9. A method of transferring vehicle event video data to an external data storage system, wherein the external data storage system is at a location remote from the vehicle, the method comprising:
converting optical signals into electronic signals using at least one video camera of a vehicle event recorder situated in a vehicle, wherein the electronic signals represent video images;
detecting an occurrence of a traffic accident involving the vehicle and, in response to detection of the occurrence of the traffic accident, generating an event trigger signal;
transmitting the electronic signals from the video camera to a microprocessor;

detecting whether the vehicle event recorder is near a communications station so that a wireless communications connection may be established and, in response to detection of proximity to the communications station, generating a proximity trigger signal;
processing the electronic signals using the microprocessor into processed electronic signals, the microprocessor being coupled to at least two memories that are rewritable, the at least two memories including a managed loop memory and a high capacity buffer memory;
writing the processed electronic signals to the managed loop memory at capture frame rates, wherein the capture frame rates include a default frame rate, wherein the managed loop memory is written using the default frame rate in absence of the detection of the occurrence of the traffic accident, and a higher frame rate than the default frame rate that is used in response to the detection of the traffic accident;
responsive to the managed loop memory being full, overwriting previously stored electronic signals in the managed loop memory using a non-FIFO overwrite scheme so that:
(i) at times further from the occurrence of the traffic accident, previously stored processed electronic signals are preserved longer than for a first-in, first overwritten (FIFO) overwrite scheme, and (ii) previously stored electronic signals that are preserved through use of the non-FIFO overwrite scheme have, in effect, a frame rate that is lower compared to the capture frame rates;
transferring, responsive to generation of the event trigger signal, the processed electronic signals from the managed loop memory to the high capacity buffer memory, such that the transferred processed electronic signals include video images before and after the traffic accident; and wirelessly transferring data stored in the high capacity buffer memory, responsive to generation of the proximity trigger signal, to the external data storage system via a radio transceiver, wherein the external data storage system is at the location remote from the vehicle.

10. The method of claim 9, wherein the detecting comprises:
soliciting and receiving a network address;
determining whether the wireless communications connection is with a recognized and approved entity using the network address; and establishing the wireless communications connection with a downloader service hosted at the external data storage system.

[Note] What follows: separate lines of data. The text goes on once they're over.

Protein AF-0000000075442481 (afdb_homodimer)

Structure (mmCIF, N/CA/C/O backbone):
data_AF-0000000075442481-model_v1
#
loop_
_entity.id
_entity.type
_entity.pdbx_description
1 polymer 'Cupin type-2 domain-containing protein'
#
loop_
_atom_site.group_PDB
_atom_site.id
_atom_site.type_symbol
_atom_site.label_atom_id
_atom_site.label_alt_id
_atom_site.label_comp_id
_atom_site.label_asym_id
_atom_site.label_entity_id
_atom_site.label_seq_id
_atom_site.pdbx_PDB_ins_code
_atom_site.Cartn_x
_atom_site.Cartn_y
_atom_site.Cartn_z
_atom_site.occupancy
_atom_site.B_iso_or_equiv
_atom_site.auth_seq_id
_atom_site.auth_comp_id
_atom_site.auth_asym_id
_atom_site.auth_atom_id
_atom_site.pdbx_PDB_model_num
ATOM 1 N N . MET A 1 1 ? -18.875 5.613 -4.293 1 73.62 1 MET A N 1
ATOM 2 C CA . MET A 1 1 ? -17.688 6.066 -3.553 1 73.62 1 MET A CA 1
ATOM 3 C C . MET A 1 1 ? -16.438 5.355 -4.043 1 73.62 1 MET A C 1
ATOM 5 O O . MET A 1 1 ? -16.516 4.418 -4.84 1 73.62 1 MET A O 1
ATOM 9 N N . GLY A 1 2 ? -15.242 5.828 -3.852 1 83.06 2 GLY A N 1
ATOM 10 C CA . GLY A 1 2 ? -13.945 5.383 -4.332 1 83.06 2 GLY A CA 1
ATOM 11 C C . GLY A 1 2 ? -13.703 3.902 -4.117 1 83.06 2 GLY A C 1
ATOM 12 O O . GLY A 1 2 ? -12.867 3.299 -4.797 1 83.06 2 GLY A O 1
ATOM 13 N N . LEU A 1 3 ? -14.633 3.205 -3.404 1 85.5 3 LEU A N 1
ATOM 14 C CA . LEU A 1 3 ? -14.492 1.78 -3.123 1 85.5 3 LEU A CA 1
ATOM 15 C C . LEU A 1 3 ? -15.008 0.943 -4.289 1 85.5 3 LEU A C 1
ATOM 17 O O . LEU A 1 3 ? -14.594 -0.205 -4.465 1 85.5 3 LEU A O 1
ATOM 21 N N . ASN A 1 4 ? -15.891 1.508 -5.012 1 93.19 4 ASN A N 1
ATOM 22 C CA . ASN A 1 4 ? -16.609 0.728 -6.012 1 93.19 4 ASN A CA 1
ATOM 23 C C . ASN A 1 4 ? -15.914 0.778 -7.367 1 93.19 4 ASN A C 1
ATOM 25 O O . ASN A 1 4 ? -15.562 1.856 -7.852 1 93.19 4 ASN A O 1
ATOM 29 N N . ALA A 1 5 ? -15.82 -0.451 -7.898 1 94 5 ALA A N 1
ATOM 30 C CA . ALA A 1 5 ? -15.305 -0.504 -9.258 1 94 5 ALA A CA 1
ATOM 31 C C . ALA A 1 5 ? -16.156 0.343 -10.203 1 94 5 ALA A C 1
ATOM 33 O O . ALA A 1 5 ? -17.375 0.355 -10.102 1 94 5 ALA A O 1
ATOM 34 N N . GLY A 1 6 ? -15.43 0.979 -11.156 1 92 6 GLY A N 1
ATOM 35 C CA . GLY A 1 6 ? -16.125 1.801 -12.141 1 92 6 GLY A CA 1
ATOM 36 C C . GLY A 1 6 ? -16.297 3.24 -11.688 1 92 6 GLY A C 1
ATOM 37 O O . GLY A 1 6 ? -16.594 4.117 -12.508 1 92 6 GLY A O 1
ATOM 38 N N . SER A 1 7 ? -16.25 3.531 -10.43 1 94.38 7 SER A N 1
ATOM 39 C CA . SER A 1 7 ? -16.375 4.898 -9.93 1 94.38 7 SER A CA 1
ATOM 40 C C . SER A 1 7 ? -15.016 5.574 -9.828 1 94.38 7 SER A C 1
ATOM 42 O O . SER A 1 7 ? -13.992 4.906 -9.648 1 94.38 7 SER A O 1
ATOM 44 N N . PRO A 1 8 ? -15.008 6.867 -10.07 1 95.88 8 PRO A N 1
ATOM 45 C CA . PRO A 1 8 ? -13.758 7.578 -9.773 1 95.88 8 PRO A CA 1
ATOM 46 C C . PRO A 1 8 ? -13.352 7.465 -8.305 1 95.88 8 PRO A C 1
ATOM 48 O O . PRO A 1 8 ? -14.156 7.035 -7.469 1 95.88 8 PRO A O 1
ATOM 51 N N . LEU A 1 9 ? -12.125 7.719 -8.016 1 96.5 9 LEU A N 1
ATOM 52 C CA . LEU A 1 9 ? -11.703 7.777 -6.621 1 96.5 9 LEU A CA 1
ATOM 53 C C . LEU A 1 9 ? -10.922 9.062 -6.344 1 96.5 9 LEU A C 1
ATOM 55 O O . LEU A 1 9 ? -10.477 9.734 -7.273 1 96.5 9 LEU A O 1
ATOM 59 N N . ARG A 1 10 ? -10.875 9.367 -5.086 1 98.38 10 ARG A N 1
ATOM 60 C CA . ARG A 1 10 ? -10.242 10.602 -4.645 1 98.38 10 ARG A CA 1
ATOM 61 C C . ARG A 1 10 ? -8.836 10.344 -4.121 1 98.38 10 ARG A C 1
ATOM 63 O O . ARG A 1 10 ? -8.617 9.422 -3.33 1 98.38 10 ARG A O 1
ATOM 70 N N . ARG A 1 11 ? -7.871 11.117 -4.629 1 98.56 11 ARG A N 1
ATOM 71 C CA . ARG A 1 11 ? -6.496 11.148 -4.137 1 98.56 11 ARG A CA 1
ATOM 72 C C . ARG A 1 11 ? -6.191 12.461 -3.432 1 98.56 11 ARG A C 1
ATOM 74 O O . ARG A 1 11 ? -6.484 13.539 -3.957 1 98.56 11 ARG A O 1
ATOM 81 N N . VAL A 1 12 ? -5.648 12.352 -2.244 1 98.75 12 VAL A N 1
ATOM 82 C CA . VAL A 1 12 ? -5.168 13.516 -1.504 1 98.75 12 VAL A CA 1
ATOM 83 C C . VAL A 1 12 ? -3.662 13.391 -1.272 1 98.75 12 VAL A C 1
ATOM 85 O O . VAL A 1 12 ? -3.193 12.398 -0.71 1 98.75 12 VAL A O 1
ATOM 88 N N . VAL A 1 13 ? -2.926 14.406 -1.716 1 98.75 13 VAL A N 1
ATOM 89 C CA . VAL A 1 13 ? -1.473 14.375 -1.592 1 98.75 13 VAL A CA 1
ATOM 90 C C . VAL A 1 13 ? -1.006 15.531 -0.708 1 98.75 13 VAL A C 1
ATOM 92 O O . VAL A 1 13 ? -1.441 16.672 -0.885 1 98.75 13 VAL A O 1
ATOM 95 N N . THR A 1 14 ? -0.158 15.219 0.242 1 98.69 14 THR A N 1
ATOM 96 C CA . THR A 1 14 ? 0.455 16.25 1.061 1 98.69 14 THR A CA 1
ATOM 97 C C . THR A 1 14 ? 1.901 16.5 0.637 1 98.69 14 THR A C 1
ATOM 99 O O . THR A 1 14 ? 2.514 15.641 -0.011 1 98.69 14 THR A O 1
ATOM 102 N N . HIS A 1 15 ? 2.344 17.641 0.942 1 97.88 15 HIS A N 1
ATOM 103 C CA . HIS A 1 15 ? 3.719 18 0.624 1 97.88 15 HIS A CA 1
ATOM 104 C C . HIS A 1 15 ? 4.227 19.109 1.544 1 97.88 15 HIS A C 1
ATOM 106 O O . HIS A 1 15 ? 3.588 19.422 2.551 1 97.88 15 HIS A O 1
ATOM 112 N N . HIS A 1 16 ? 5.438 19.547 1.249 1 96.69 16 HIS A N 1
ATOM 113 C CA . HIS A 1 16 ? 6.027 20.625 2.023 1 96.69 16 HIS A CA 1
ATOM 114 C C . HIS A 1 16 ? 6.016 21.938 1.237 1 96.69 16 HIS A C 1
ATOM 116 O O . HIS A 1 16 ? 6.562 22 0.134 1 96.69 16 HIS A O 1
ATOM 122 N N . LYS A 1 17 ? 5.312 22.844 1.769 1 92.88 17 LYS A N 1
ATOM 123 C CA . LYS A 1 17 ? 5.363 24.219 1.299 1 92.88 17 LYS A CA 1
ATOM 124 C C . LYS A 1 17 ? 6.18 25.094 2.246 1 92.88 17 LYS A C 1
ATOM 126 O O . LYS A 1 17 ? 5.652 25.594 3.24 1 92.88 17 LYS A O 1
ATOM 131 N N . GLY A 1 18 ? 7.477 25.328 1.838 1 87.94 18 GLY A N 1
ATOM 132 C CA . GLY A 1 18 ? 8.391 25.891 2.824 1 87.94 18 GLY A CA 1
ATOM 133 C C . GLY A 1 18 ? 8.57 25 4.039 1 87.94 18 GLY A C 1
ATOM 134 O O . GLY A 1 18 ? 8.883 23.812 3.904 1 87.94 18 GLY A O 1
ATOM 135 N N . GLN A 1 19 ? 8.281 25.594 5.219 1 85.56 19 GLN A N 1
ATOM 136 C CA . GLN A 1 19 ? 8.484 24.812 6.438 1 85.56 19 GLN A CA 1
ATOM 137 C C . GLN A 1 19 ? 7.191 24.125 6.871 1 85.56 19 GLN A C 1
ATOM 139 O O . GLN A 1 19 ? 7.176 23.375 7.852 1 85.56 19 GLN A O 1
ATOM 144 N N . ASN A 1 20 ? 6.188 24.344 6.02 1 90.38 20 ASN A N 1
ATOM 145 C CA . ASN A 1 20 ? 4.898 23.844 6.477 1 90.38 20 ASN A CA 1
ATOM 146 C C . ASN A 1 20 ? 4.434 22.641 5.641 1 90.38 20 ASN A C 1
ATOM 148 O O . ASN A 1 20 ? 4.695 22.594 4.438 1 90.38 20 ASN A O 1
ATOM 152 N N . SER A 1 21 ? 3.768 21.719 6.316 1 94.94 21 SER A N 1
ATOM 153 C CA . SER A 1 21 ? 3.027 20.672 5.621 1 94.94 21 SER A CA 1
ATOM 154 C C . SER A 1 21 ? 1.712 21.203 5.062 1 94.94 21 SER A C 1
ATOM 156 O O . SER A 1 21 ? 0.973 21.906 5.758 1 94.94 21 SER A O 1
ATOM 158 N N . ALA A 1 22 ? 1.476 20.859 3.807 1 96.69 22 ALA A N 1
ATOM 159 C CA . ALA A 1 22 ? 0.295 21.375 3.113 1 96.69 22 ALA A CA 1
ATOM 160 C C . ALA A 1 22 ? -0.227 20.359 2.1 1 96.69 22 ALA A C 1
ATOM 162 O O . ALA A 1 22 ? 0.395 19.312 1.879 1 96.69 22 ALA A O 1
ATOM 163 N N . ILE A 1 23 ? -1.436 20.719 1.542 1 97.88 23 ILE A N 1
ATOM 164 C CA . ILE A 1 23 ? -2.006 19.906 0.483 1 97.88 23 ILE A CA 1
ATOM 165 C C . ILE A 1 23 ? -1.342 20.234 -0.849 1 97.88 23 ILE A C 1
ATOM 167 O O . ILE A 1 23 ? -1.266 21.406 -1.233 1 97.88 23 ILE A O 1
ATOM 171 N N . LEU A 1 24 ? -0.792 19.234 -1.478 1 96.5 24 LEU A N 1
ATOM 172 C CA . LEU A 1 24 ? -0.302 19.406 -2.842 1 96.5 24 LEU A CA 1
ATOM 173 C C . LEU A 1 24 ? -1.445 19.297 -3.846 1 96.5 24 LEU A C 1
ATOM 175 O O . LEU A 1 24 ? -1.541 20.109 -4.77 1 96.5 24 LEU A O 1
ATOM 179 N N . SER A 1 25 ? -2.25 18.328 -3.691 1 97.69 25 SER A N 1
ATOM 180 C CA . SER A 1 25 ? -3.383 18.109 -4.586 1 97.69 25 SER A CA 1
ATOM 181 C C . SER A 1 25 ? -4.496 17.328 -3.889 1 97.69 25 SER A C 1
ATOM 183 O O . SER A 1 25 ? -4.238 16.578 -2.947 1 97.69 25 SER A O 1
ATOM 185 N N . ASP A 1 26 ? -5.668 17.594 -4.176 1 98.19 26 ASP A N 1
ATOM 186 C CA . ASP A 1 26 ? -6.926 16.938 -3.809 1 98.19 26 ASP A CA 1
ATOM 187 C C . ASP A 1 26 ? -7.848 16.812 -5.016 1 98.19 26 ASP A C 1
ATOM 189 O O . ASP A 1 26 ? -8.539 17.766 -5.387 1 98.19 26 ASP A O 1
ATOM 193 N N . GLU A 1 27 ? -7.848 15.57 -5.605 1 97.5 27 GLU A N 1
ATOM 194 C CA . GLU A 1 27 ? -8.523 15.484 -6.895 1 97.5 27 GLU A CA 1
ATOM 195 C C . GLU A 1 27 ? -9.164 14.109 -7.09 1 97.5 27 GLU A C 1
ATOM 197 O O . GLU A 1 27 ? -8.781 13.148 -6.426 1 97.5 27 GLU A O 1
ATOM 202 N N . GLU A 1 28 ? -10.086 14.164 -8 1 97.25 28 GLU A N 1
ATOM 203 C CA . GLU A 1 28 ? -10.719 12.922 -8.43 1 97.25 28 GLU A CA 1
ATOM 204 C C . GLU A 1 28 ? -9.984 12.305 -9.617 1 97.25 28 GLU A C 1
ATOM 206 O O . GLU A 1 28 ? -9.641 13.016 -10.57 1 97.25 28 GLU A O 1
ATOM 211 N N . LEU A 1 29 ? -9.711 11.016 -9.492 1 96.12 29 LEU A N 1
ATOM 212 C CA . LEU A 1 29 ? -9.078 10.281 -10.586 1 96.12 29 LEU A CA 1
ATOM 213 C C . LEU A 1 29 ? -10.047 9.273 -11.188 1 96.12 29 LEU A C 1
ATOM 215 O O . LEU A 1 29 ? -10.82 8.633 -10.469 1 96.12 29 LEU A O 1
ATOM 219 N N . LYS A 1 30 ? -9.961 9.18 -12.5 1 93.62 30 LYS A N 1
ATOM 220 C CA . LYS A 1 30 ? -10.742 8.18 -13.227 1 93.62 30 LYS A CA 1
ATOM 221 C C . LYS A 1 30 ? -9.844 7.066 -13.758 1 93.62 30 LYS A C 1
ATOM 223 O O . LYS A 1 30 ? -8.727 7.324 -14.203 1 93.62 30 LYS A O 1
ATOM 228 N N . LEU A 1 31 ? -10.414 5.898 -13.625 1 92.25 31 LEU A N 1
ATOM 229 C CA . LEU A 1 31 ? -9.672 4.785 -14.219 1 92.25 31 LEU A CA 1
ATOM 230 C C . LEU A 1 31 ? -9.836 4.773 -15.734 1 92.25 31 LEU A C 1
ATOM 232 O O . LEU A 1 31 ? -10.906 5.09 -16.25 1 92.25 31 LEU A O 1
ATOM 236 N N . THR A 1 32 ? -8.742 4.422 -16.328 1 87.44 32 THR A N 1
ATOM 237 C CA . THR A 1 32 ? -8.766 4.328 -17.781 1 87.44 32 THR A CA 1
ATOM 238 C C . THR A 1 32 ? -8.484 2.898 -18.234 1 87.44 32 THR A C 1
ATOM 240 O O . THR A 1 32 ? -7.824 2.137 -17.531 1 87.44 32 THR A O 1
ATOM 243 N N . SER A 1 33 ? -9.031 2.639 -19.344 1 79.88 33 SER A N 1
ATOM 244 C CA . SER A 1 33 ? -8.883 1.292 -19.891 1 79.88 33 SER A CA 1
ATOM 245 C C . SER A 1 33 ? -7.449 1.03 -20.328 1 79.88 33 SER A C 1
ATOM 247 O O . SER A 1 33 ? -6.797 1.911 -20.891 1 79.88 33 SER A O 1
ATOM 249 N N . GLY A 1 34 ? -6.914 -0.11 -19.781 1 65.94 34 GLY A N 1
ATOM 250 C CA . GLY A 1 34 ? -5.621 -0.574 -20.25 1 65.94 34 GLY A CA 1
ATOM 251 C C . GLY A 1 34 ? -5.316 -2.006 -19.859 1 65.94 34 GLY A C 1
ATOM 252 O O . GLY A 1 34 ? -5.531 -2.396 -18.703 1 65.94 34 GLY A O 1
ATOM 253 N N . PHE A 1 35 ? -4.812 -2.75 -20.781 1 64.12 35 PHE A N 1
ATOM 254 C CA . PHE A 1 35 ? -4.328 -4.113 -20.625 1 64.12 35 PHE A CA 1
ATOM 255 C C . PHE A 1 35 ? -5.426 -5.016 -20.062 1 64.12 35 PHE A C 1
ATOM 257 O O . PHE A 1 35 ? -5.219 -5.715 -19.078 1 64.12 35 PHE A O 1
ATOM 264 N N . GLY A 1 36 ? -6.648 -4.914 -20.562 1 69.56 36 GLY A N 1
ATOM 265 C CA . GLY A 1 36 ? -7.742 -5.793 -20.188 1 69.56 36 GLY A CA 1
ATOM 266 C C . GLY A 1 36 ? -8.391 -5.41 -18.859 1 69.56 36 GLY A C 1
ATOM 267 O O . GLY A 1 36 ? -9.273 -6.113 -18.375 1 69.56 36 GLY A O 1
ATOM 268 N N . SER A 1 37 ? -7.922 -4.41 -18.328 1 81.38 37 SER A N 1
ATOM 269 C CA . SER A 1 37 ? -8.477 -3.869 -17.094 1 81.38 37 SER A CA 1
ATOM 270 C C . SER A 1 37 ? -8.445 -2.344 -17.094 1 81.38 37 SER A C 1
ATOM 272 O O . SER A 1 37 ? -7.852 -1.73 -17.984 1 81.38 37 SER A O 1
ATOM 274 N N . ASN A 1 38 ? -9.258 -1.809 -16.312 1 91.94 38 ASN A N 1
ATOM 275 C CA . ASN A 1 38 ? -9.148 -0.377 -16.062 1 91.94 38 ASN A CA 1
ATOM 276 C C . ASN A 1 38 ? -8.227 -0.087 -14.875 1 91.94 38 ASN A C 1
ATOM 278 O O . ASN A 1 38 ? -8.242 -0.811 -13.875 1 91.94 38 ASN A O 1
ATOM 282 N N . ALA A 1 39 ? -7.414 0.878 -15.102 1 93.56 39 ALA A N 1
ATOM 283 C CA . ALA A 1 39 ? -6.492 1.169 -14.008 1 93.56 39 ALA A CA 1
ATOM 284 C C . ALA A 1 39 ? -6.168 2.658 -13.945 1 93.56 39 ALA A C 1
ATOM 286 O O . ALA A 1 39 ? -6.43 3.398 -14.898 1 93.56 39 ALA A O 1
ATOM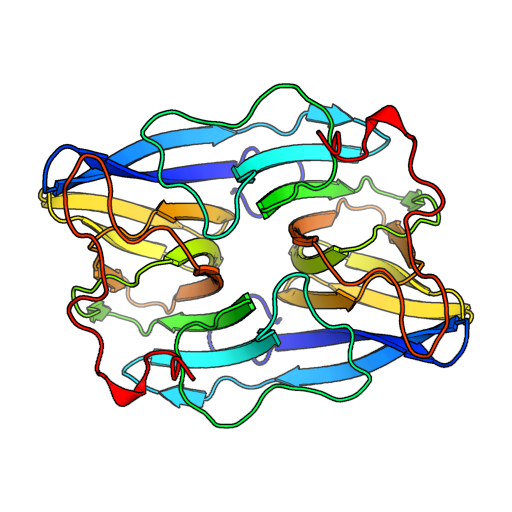 287 N N . VAL A 1 40 ? -5.715 3.076 -12.867 1 94.25 40 VAL A N 1
ATOM 288 C CA . VAL A 1 40 ? -5.176 4.422 -12.695 1 94.25 40 VAL A CA 1
ATOM 289 C C . VAL A 1 40 ? -4.008 4.383 -11.711 1 94.25 40 VAL A C 1
ATOM 291 O O . VAL A 1 40 ? -4.062 3.676 -10.695 1 94.25 40 VAL A O 1
ATOM 294 N N . THR A 1 41 ? -2.951 5.105 -12.062 1 95.44 41 THR A N 1
ATOM 295 C CA . THR A 1 41 ? -1.828 5.266 -11.148 1 95.44 41 THR A CA 1
ATOM 296 C C . THR A 1 41 ? -2.107 6.371 -10.133 1 95.44 41 THR A C 1
ATOM 298 O O . THR A 1 41 ? -2.424 7.5 -10.516 1 95.44 41 THR A O 1
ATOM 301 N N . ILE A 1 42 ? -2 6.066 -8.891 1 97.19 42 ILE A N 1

11. The method of claim 9, wherein the detecting further comprises determining that the vehicle event recorder is receiving a signal of the type used in the wireless communications connection and is proximate enough to maintain the communications connection.

12. The method of claim 10, wherein the establishing comprises establishing the wireless communications connection with the downloader service hosted at the external data storage system via the Internet.

13. The method of claim 10, wherein the establishing comprises establishing the wireless communications connection with the downloader service hosted at the external data storage system via TCP/IP and XML web transactions.

14. The method of claim 10, further comprising:
closing the wireless communication connection with the external data storage system;
flushing the memories; and renewing the memories for further use.

15. The method of claim 10, further comprising deleting a local memory after a successful transfer has occurred.